Items listed in a dataset

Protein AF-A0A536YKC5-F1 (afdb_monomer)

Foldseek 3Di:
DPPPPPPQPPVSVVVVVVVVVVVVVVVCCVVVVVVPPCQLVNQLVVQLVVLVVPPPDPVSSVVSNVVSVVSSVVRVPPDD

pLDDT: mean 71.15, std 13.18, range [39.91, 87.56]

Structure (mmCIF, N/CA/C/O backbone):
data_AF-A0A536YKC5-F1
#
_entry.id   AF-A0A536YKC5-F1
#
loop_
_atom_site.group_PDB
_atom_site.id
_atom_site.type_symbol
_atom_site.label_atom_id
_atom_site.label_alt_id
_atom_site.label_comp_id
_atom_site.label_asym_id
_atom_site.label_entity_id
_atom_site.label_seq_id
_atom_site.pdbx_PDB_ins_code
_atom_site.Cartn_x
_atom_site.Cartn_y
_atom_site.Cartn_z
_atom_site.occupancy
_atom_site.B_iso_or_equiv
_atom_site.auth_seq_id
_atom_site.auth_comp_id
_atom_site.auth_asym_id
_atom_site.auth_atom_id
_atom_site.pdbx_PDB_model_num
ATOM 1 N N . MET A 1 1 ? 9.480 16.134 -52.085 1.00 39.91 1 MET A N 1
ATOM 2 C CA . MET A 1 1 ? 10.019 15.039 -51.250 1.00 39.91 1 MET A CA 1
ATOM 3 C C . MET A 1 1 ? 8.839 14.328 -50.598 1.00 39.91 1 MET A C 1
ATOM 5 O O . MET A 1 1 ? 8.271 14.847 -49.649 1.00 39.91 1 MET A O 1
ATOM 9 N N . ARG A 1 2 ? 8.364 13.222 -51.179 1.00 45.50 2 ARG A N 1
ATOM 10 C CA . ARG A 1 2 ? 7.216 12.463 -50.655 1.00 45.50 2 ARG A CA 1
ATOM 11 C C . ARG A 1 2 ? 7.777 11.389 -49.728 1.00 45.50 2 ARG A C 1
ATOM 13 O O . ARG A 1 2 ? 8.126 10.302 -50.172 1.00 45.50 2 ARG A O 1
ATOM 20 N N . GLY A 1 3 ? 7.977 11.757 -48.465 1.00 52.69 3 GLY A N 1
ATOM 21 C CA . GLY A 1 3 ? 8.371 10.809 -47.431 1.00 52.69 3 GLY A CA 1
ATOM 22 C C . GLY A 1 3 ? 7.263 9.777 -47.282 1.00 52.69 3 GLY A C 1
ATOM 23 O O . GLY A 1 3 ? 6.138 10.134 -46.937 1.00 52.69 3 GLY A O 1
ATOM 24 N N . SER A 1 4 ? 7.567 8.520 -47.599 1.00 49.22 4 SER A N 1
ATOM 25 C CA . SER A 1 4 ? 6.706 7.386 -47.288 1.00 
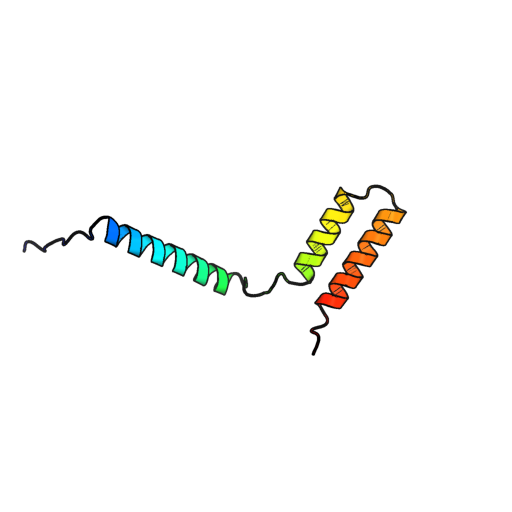49.22 4 SER A CA 1
ATOM 26 C C . SER A 1 4 ? 6.421 7.391 -45.791 1.00 49.22 4 SER A C 1
ATOM 28 O O . SER A 
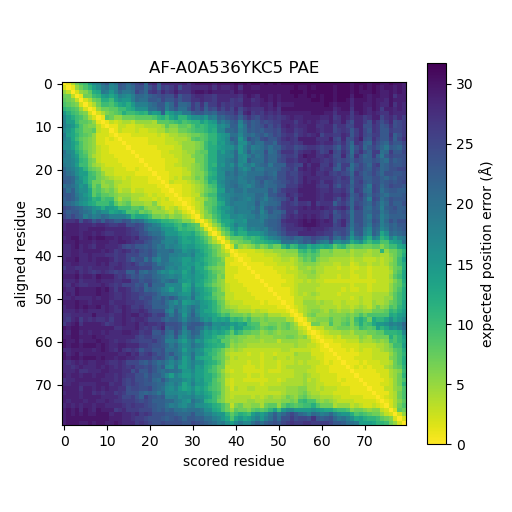1 4 ? 7.223 6.892 -45.003 1.00 49.22 4 SER A O 1
ATOM 30 N N . GLN A 1 5 ? 5.267 7.927 -45.398 1.00 55.06 5 GLN A N 1
ATOM 31 C CA . GLN A 1 5 ? 4.630 7.561 -44.143 1.00 55.06 5 GLN A CA 1
ATOM 32 C C . GLN A 1 5 ? 4.224 6.097 -44.299 1.00 55.06 5 GLN A C 1
ATOM 34 O O . GLN A 1 5 ? 3.106 5.774 -44.692 1.00 55.06 5 GLN A O 1
ATOM 39 N N . ARG A 1 6 ? 5.185 5.193 -44.076 1.00 58.91 6 ARG A N 1
ATOM 40 C CA . ARG A 1 6 ? 4.909 3.786 -43.804 1.00 58.91 6 ARG A CA 1
ATOM 41 C C . ARG A 1 6 ? 4.153 3.786 -42.483 1.00 58.91 6 ARG A C 1
ATOM 43 O O . ARG A 1 6 ? 4.766 3.757 -41.421 1.00 58.91 6 ARG A O 1
ATOM 50 N N . GLY A 1 7 ? 2.835 3.953 -42.570 1.00 57.03 7 GLY A N 1
ATOM 51 C CA . GLY A 1 7 ? 1.954 3.902 -41.419 1.00 57.03 7 GLY A CA 1
ATOM 52 C C . GLY A 1 7 ? 2.219 2.592 -40.702 1.00 57.03 7 GLY A C 1
ATOM 53 O O . GLY A 1 7 ? 2.174 1.528 -41.326 1.00 57.03 7 GLY A O 1
ATOM 54 N N . LEU A 1 8 ? 2.558 2.668 -39.416 1.00 60.03 8 LEU A N 1
ATOM 55 C CA . LEU A 1 8 ? 2.523 1.482 -38.581 1.00 60.03 8 LEU A CA 1
ATOM 56 C C . LEU A 1 8 ? 1.111 0.923 -38.737 1.00 60.03 8 LEU A C 1
ATOM 58 O O . LEU A 1 8 ? 0.136 1.619 -38.451 1.00 60.03 8 LEU A O 1
ATOM 62 N N . SER A 1 9 ? 1.007 -0.304 -39.252 1.00 71.38 9 SER A N 1
ATOM 63 C CA . SER A 1 9 ? -0.262 -1.027 -39.280 1.00 71.38 9 SER A CA 1
ATOM 64 C C . SER A 1 9 ? -0.896 -0.940 -37.890 1.00 71.38 9 SER A C 1
ATOM 66 O O . SER A 1 9 ? -0.175 -0.839 -36.895 1.00 71.38 9 SER A O 1
ATOM 68 N N . SER A 1 10 ? -2.222 -0.968 -37.791 1.00 74.06 10 SER A N 1
ATOM 69 C CA . SER A 1 10 ? -2.944 -0.870 -36.512 1.00 74.06 10 SER A CA 1
ATOM 70 C C . SER A 1 10 ? -2.371 -1.817 -35.449 1.00 74.06 10 SER A C 1
ATOM 72 O O . SER A 1 10 ? -2.235 -1.443 -34.289 1.00 74.06 10 SER A O 1
ATOM 74 N N . PHE A 1 11 ? -1.903 -2.993 -35.870 1.00 77.19 11 PHE A N 1
ATOM 75 C CA . PHE A 1 11 ? -1.159 -3.927 -35.030 1.00 77.19 11 PHE A CA 1
ATOM 76 C C . PHE A 1 11 ? 0.155 -3.358 -34.460 1.00 77.19 11 PHE A C 1
ATOM 78 O O . PHE A 1 11 ? 0.426 -3.492 -33.273 1.00 77.19 11 PHE A O 1
ATOM 85 N N . GLY A 1 12 ? 0.959 -2.676 -35.275 1.00 79.81 12 GLY A N 1
ATOM 86 C CA . GLY A 1 12 ? 2.182 -2.010 -34.824 1.00 79.81 12 GLY A CA 1
ATOM 87 C C . GLY A 1 12 ? 1.906 -0.896 -33.814 1.00 79.81 12 GLY A C 1
ATOM 88 O O . GLY A 1 12 ? 2.637 -0.767 -32.838 1.00 79.81 12 GLY A O 1
ATOM 89 N N . VAL A 1 13 ? 0.818 -0.142 -33.992 1.00 86.38 13 VAL A N 1
ATOM 90 C CA . VAL A 1 13 ? 0.394 0.874 -33.013 1.00 86.38 13 VAL A CA 1
ATOM 91 C C . VAL A 1 13 ? -0.012 0.224 -31.689 1.00 86.38 13 VAL A C 1
ATOM 93 O O . VAL A 1 13 ? 0.394 0.700 -30.632 1.00 86.38 13 VAL A O 1
ATOM 96 N N . LEU A 1 14 ? -0.749 -0.890 -31.735 1.00 82.75 14 LEU A N 1
ATOM 97 C CA . LEU A 1 14 ? -1.142 -1.640 -30.539 1.00 82.75 14 LEU A CA 1
ATOM 98 C C . LEU A 1 14 ? 0.069 -2.183 -29.773 1.00 82.75 14 LEU A C 1
ATOM 100 O O . LEU A 1 14 ? 0.100 -2.093 -28.548 1.00 82.75 14 LEU A O 1
ATOM 104 N N . VAL A 1 15 ? 1.086 -2.687 -30.478 1.00 85.56 15 VAL A N 1
ATOM 105 C CA . VAL A 1 15 ? 2.331 -3.158 -29.852 1.00 85.56 15 VAL A CA 1
ATOM 106 C C . VAL A 1 15 ? 3.060 -2.008 -29.156 1.00 85.56 15 VAL A C 1
ATOM 108 O O . VAL A 1 15 ? 3.470 -2.155 -28.008 1.00 85.56 15 VAL A O 1
ATOM 111 N N . VAL A 1 16 ? 3.179 -0.845 -29.802 1.00 86.38 16 VAL A N 1
ATOM 112 C CA . VAL A 1 16 ? 3.819 0.333 -29.191 1.00 86.38 16 VAL A CA 1
ATOM 113 C C . VAL A 1 16 ? 3.049 0.801 -27.954 1.00 86.38 16 VAL A C 1
ATOM 115 O O . VAL A 1 16 ? 3.664 1.095 -26.930 1.00 86.38 16 VAL A O 1
ATOM 118 N N . LEU A 1 17 ? 1.715 0.815 -28.012 1.00 85.44 17 LEU A N 1
ATOM 119 C CA . LEU A 1 17 ? 0.866 1.150 -26.866 1.00 85.44 17 LEU A CA 1
ATOM 120 C C . LEU A 1 17 ? 1.062 0.169 -25.705 1.00 85.44 17 LEU A C 1
ATOM 122 O O . LEU A 1 17 ? 1.242 0.600 -24.570 1.00 85.44 17 LEU A O 1
ATOM 126 N N . ALA A 1 18 ? 1.084 -1.134 -25.986 1.00 83.81 18 ALA A N 1
ATOM 127 C CA . ALA A 1 18 ? 1.307 -2.158 -24.971 1.00 83.81 18 ALA A CA 1
ATOM 128 C C . ALA A 1 18 ? 2.679 -2.006 -24.295 1.00 83.81 18 ALA A C 1
ATOM 130 O O . ALA A 1 18 ? 2.775 -2.070 -23.070 1.00 83.81 18 ALA A O 1
ATOM 131 N N . VAL A 1 19 ? 3.732 -1.736 -25.075 1.00 87.56 19 VAL A N 1
ATOM 132 C CA . VAL A 1 19 ? 5.083 -1.498 -24.546 1.00 87.56 19 VAL A CA 1
ATOM 133 C C . VAL A 1 19 ? 5.135 -0.217 -23.713 1.00 87.56 19 VAL A C 1
ATOM 135 O O . VAL A 1 19 ? 5.742 -0.221 -22.647 1.00 87.56 19 VAL A O 1
ATOM 138 N N . ALA A 1 20 ? 4.475 0.860 -24.145 1.00 87.25 20 ALA A N 1
ATOM 139 C CA . ALA A 1 20 ? 4.422 2.111 -23.391 1.00 87.25 20 ALA A CA 1
ATOM 140 C C . ALA A 1 20 ? 3.694 1.947 -22.046 1.00 87.25 20 ALA A C 1
ATOM 142 O O . ALA A 1 20 ? 4.167 2.453 -21.031 1.00 87.25 20 ALA A O 1
ATOM 143 N N . VAL A 1 21 ? 2.587 1.196 -22.018 1.00 82.94 21 VAL A N 1
ATOM 144 C CA . VAL A 1 21 ? 1.862 0.874 -20.778 1.00 82.94 21 VAL A CA 1
ATOM 145 C C . VAL A 1 21 ? 2.719 0.008 -19.857 1.00 82.94 21 VAL A C 1
ATOM 147 O O . VAL A 1 21 ? 2.817 0.310 -18.671 1.00 82.94 21 VAL A O 1
ATOM 150 N N . ALA A 1 22 ? 3.386 -1.022 -20.384 1.00 82.25 22 ALA A N 1
ATOM 151 C CA . ALA A 1 22 ? 4.280 -1.864 -19.592 1.00 82.25 22 ALA A CA 1
ATOM 152 C C . ALA A 1 22 ? 5.457 -1.058 -19.020 1.00 82.25 22 ALA A C 1
ATOM 154 O O . ALA A 1 22 ? 5.733 -1.134 -17.827 1.00 82.25 22 ALA A O 1
ATOM 155 N N . ALA A 1 23 ? 6.113 -0.232 -19.836 1.00 79.50 23 ALA A N 1
ATOM 156 C CA . ALA A 1 23 ? 7.212 0.620 -19.394 1.00 79.50 23 ALA A CA 1
ATOM 157 C C . ALA A 1 23 ? 6.756 1.646 -18.347 1.00 79.50 23 ALA A C 1
ATOM 159 O O . ALA A 1 23 ? 7.442 1.837 -17.348 1.00 79.50 23 ALA A O 1
ATOM 160 N N . GLY A 1 24 ? 5.584 2.260 -18.536 1.00 76.50 24 GLY A N 1
ATOM 161 C CA . GLY A 1 24 ? 4.977 3.157 -17.556 1.00 76.50 24 GLY A CA 1
ATOM 162 C C . GLY A 1 24 ? 4.646 2.448 -16.245 1.00 76.50 24 GLY A C 1
ATOM 163 O O . GLY A 1 24 ? 4.943 2.982 -15.184 1.00 76.50 24 GLY A O 1
ATOM 164 N N . TYR A 1 25 ? 4.113 1.224 -16.309 1.00 73.44 25 TYR A N 1
ATOM 165 C CA . TYR A 1 25 ? 3.842 0.398 -15.133 1.00 73.44 25 TYR A CA 1
ATOM 166 C C . TYR A 1 25 ? 5.127 0.053 -14.380 1.00 73.44 25 TYR A C 1
ATOM 168 O O . TYR A 1 25 ? 5.186 0.256 -13.178 1.00 73.44 25 TYR A O 1
ATOM 176 N N . TYR A 1 26 ? 6.183 -0.391 -15.066 1.00 69.06 26 TYR A N 1
ATOM 177 C CA . TYR A 1 26 ? 7.460 -0.716 -14.423 1.00 69.06 26 TYR A CA 1
ATOM 178 C C . TYR A 1 26 ? 8.205 0.519 -13.905 1.00 69.06 26 TYR A C 1
ATOM 180 O O . TYR A 1 26 ? 8.817 0.450 -12.845 1.00 69.06 26 TYR A O 1
ATOM 188 N N . ALA A 1 27 ? 8.137 1.653 -14.606 1.00 73.56 27 ALA A N 1
ATOM 189 C CA . ALA A 1 27 ? 8.708 2.912 -14.134 1.00 73.56 27 ALA A CA 1
ATOM 190 C C . ALA A 1 27 ? 7.942 3.456 -12.921 1.00 73.56 27 ALA A C 1
ATOM 192 O O . ALA A 1 27 ? 8.566 3.897 -11.960 1.00 73.56 27 ALA A O 1
ATOM 193 N N . TYR A 1 28 ? 6.607 3.370 -12.934 1.00 61.6
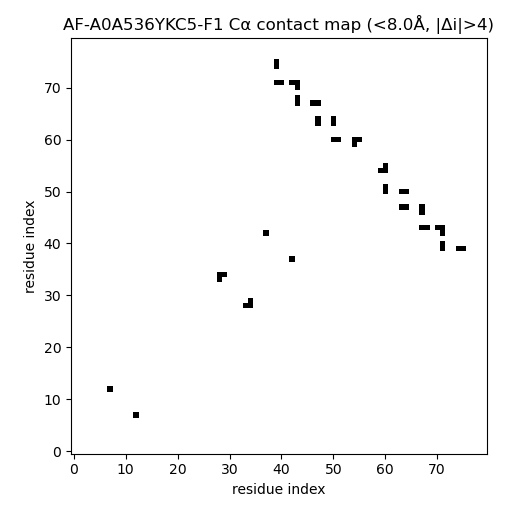9 28 TYR A N 1
ATOM 194 C CA . TYR A 1 28 ? 5.776 3.658 -11.769 1.00 61.69 28 TYR A CA 1
ATOM 195 C C . TYR A 1 28 ? 6.127 2.708 -10.629 1.00 61.69 28 TYR A C 1
ATOM 197 O O . TYR A 1 28 ? 6.392 3.176 -9.538 1.00 61.69 28 TYR A O 1
ATOM 205 N N . LYS A 1 29 ? 6.270 1.406 -10.880 1.00 60.25 29 LYS A N 1
ATOM 206 C CA . LYS A 1 29 ? 6.644 0.429 -9.855 1.00 60.25 29 LYS A CA 1
ATOM 207 C C . LYS A
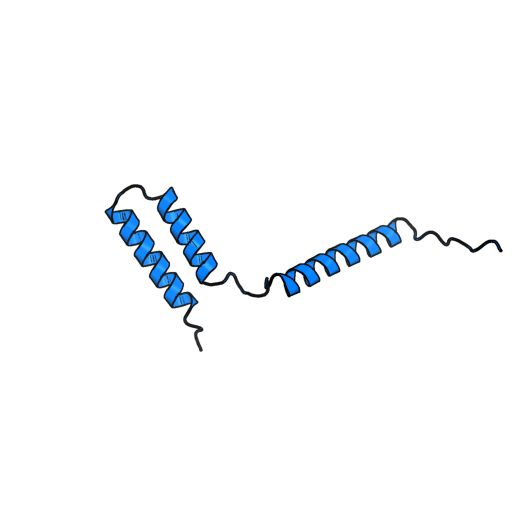 1 29 ? 8.020 0.725 -9.234 1.00 60.25 29 LYS A C 1
ATOM 209 O O . LYS A 1 29 ? 8.183 0.643 -8.019 1.00 60.25 29 LYS A O 1
ATOM 214 N N . ALA A 1 30 ? 8.985 1.129 -10.064 1.00 58.62 30 ALA A N 1
ATOM 215 C CA . ALA A 1 30 ? 10.347 1.471 -9.654 1.00 58.62 30 ALA A CA 1
ATOM 216 C C . ALA A 1 30 ? 10.445 2.810 -8.900 1.00 58.62 30 ALA A C 1
ATOM 218 O O . ALA A 1 30 ? 11.267 2.942 -7.998 1.00 58.62 30 ALA A O 1
ATOM 219 N N . VAL A 1 31 ? 9.619 3.803 -9.249 1.00 59.31 31 VAL A N 1
ATOM 220 C CA . VAL A 1 31 ? 9.560 5.109 -8.562 1.00 59.31 31 VAL A CA 1
ATOM 221 C C . VAL A 1 31 ? 8.685 5.056 -7.310 1.00 59.31 31 VAL A C 1
ATOM 223 O O . VAL A 1 31 ? 9.007 5.688 -6.309 1.00 59.31 31 VAL A O 1
ATOM 226 N N . SER A 1 32 ? 7.595 4.295 -7.350 1.00 55.38 32 SER A N 1
ATOM 227 C CA . SER A 1 32 ? 6.609 4.173 -6.273 1.00 55.38 32 SER A CA 1
ATOM 228 C C . SER A 1 32 ? 7.008 3.157 -5.198 1.00 55.38 32 SER A C 1
ATOM 230 O O . SER A 1 32 ? 6.252 2.969 -4.249 1.00 55.38 32 SER A O 1
ATOM 232 N N . GLY A 1 33 ? 8.174 2.508 -5.313 1.00 49.25 33 GLY A N 1
ATOM 233 C CA . GLY A 1 33 ? 8.656 1.551 -4.312 1.00 49.25 33 GLY A CA 1
ATOM 234 C C . GLY A 1 33 ? 7.782 0.298 -4.195 1.00 49.25 33 GLY A C 1
ATOM 235 O O . GLY A 1 33 ? 7.713 -0.313 -3.138 1.00 49.25 33 GLY A O 1
ATOM 236 N N . GLU A 1 34 ? 7.102 -0.118 -5.265 1.00 48.56 34 GLU A N 1
ATOM 237 C CA . GLU A 1 34 ? 6.201 -1.286 -5.264 1.00 48.56 34 GLU A CA 1
ATOM 238 C C . GLU A 1 34 ? 6.944 -2.637 -5.391 1.00 48.56 34 GLU A C 1
ATOM 240 O O . GLU A 1 34 ? 6.329 -3.678 -5.634 1.00 48.56 34 GLU A O 1
ATOM 245 N N . ASP A 1 35 ? 8.270 -2.638 -5.229 1.00 46.09 35 ASP A N 1
ATOM 246 C CA . ASP A 1 35 ? 9.040 -3.826 -4.831 1.00 46.09 35 ASP A CA 1
ATOM 247 C C . ASP A 1 35 ? 9.296 -3.873 -3.311 1.00 46.09 35 ASP A C 1
ATOM 249 O O . ASP A 1 35 ? 10.014 -4.744 -2.824 1.00 46.09 35 ASP A O 1
ATOM 253 N N . GLU A 1 36 ? 8.648 -3.015 -2.519 1.00 46.41 36 GLU A N 1
ATOM 254 C CA . GLU A 1 36 ? 8.330 -3.376 -1.143 1.00 46.41 36 GLU A CA 1
ATOM 255 C C . GLU A 1 36 ? 7.126 -4.317 -1.189 1.00 46.41 36 GLU A C 1
ATOM 257 O O . GLU A 1 36 ? 5.975 -3.891 -1.317 1.00 46.41 36 GLU A O 1
ATOM 262 N N . ALA A 1 37 ? 7.393 -5.625 -1.074 1.00 50.62 37 ALA A N 1
ATOM 263 C CA . ALA A 1 37 ? 6.426 -6.578 -0.526 1.00 50.62 37 ALA A CA 1
ATOM 264 C C . ALA A 1 37 ? 5.607 -5.852 0.551 1.00 50.62 37 ALA A C 1
ATOM 266 O O . ALA A 1 37 ? 6.248 -5.185 1.367 1.00 50.62 37 ALA A O 1
ATOM 267 N N . PRO A 1 38 ? 4.255 -5.902 0.518 1.00 54.66 38 PRO A N 1
ATOM 268 C CA . PRO A 1 38 ? 3.385 -4.980 1.249 1.00 54.66 38 PRO A CA 1
ATOM 269 C C . PRO A 1 38 ? 3.988 -4.711 2.615 1.00 54.66 38 PRO A C 1
ATOM 271 O O . PRO A 1 38 ? 4.051 -5.627 3.437 1.00 54.66 38 PRO A O 1
ATOM 274 N N . SER A 1 39 ? 4.548 -3.507 2.797 1.00 67.12 39 SER A N 1
ATOM 275 C CA . SER A 1 39 ? 5.425 -3.245 3.937 1.00 67.12 39 SER A CA 1
ATOM 276 C C . SER A 1 39 ? 4.682 -3.662 5.198 1.00 67.12 39 SER A C 1
ATOM 278 O O . SER A 1 39 ? 3.477 -3.421 5.300 1.00 67.12 39 SER A O 1
ATOM 280 N N . CYS A 1 40 ? 5.339 -4.327 6.148 1.00 68.81 40 CYS A N 1
ATOM 281 C CA . CYS A 1 40 ? 4.677 -4.877 7.341 1.00 68.81 40 CYS A CA 1
ATOM 282 C C . CYS A 1 40 ? 3.785 -3.845 8.056 1.00 68.81 40 CYS A C 1
ATOM 284 O O . CYS A 1 40 ? 2.747 -4.167 8.633 1.00 68.81 40 CYS A O 1
ATOM 286 N N . ARG A 1 41 ? 4.146 -2.566 7.913 1.00 70.81 41 ARG A N 1
ATOM 287 C CA . ARG A 1 41 ? 3.385 -1.392 8.338 1.00 70.81 41 ARG A CA 1
ATOM 288 C C . ARG A 1 41 ? 2.065 -1.174 7.578 1.00 70.81 41 ARG A C 1
ATOM 290 O O . ARG A 1 41 ? 1.057 -0.825 8.196 1.00 70.81 41 ARG A O 1
ATOM 297 N N . SER A 1 42 ? 2.037 -1.372 6.262 1.00 75.62 42 SER A N 1
ATOM 298 C CA . SER A 1 42 ? 0.812 -1.343 5.448 1.00 75.62 42 SER A CA 1
ATOM 299 C C . SER A 1 42 ? -0.149 -2.481 5.825 1.00 75.62 42 SER A C 1
ATOM 301 O O . SER A 1 42 ? -1.339 -2.231 6.030 1.00 75.62 42 SER A O 1
ATOM 303 N N . ALA A 1 43 ? 0.373 -3.695 6.045 1.00 78.44 43 ALA A N 1
ATOM 304 C CA . ALA A 1 43 ? -0.403 -4.848 6.502 1.00 78.44 43 ALA A CA 1
ATOM 305 C C . ALA A 1 43 ? -0.984 -4.624 7.911 1.00 78.44 43 ALA A C 1
ATOM 307 O O . ALA A 1 43 ? -2.172 -4.862 8.140 1.00 78.44 43 ALA A O 1
ATOM 308 N N . PHE A 1 44 ? -0.188 -4.066 8.830 1.00 81.69 44 PHE A N 1
ATOM 309 C CA . PHE A 1 44 ? -0.645 -3.653 10.159 1.00 81.69 44 PHE A CA 1
ATOM 310 C C . PHE A 1 44 ? -1.787 -2.629 10.088 1.00 81.69 44 PHE A C 1
ATOM 312 O O . PHE A 1 44 ? -2.809 -2.769 10.763 1.00 81.69 44 PHE A O 1
ATOM 319 N N . THR A 1 45 ? -1.650 -1.616 9.229 1.00 82.00 45 THR A N 1
ATOM 320 C CA . THR A 1 45 ? -2.660 -0.559 9.079 1.00 82.00 45 THR A CA 1
ATOM 321 C C . THR A 1 45 ? -3.979 -1.119 8.535 1.00 82.00 45 THR A C 1
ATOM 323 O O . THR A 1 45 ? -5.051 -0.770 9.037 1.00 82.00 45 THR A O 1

Task brief: Take the lines above from the one containing "ATOM 40 C CA" down to the one containing "ATOM 58 O O", and transcribe them exactly, both ends included.

Response to the exercise:
ATOM 40 C CA . ARG A 1 6 ? 4.909 3.786 -43.804 1.00 58.91 6 ARG A CA 1
ATOM 41 C C . ARG A 1 6 ? 4.153 3.786 -42.483 1.00 58.91 6 ARG A C 1
ATOM 43 O O . ARG A 1 6 ? 4.766 3.757 -41.421 1.00 58.91 6 ARG A O 1
ATOM 50 N N . GLY A 1 7 ? 2.835 3.953 -42.570 1.00 57.03 7 GLY A N 1
ATOM 51 C CA . GLY A 1 7 ? 1.954 3.902 -41.419 1.00 57.03 7 GLY A CA 1
ATOM 52 C C . GLY A 1 7 ? 2.219 2.592 -40.702 1.00 57.03 7 GLY A C 1
ATOM 53 O O . GLY A 1 7 ? 2.174 1.528 -41.326 1.00 57.03 7 GLY A O 1
ATOM 54 N N . LEU A 1 8 ? 2.558 2.668 -39.416 1.00 60.03 8 LEU A N 1
ATOM 55 C CA . LEU A 1 8 ? 2.523 1.482 -38.581 1.00 60.03 8 LEU A CA 1
ATOM 56 C C . LEU A 1 8 ? 1.111 0.923 -38.737 1.00 60.03 8 LEU A C 1
ATOM 58 O O . LEU A 1 8 ? 0.136 1.619 -38.451 1.00 60.03 8 LEU A O 1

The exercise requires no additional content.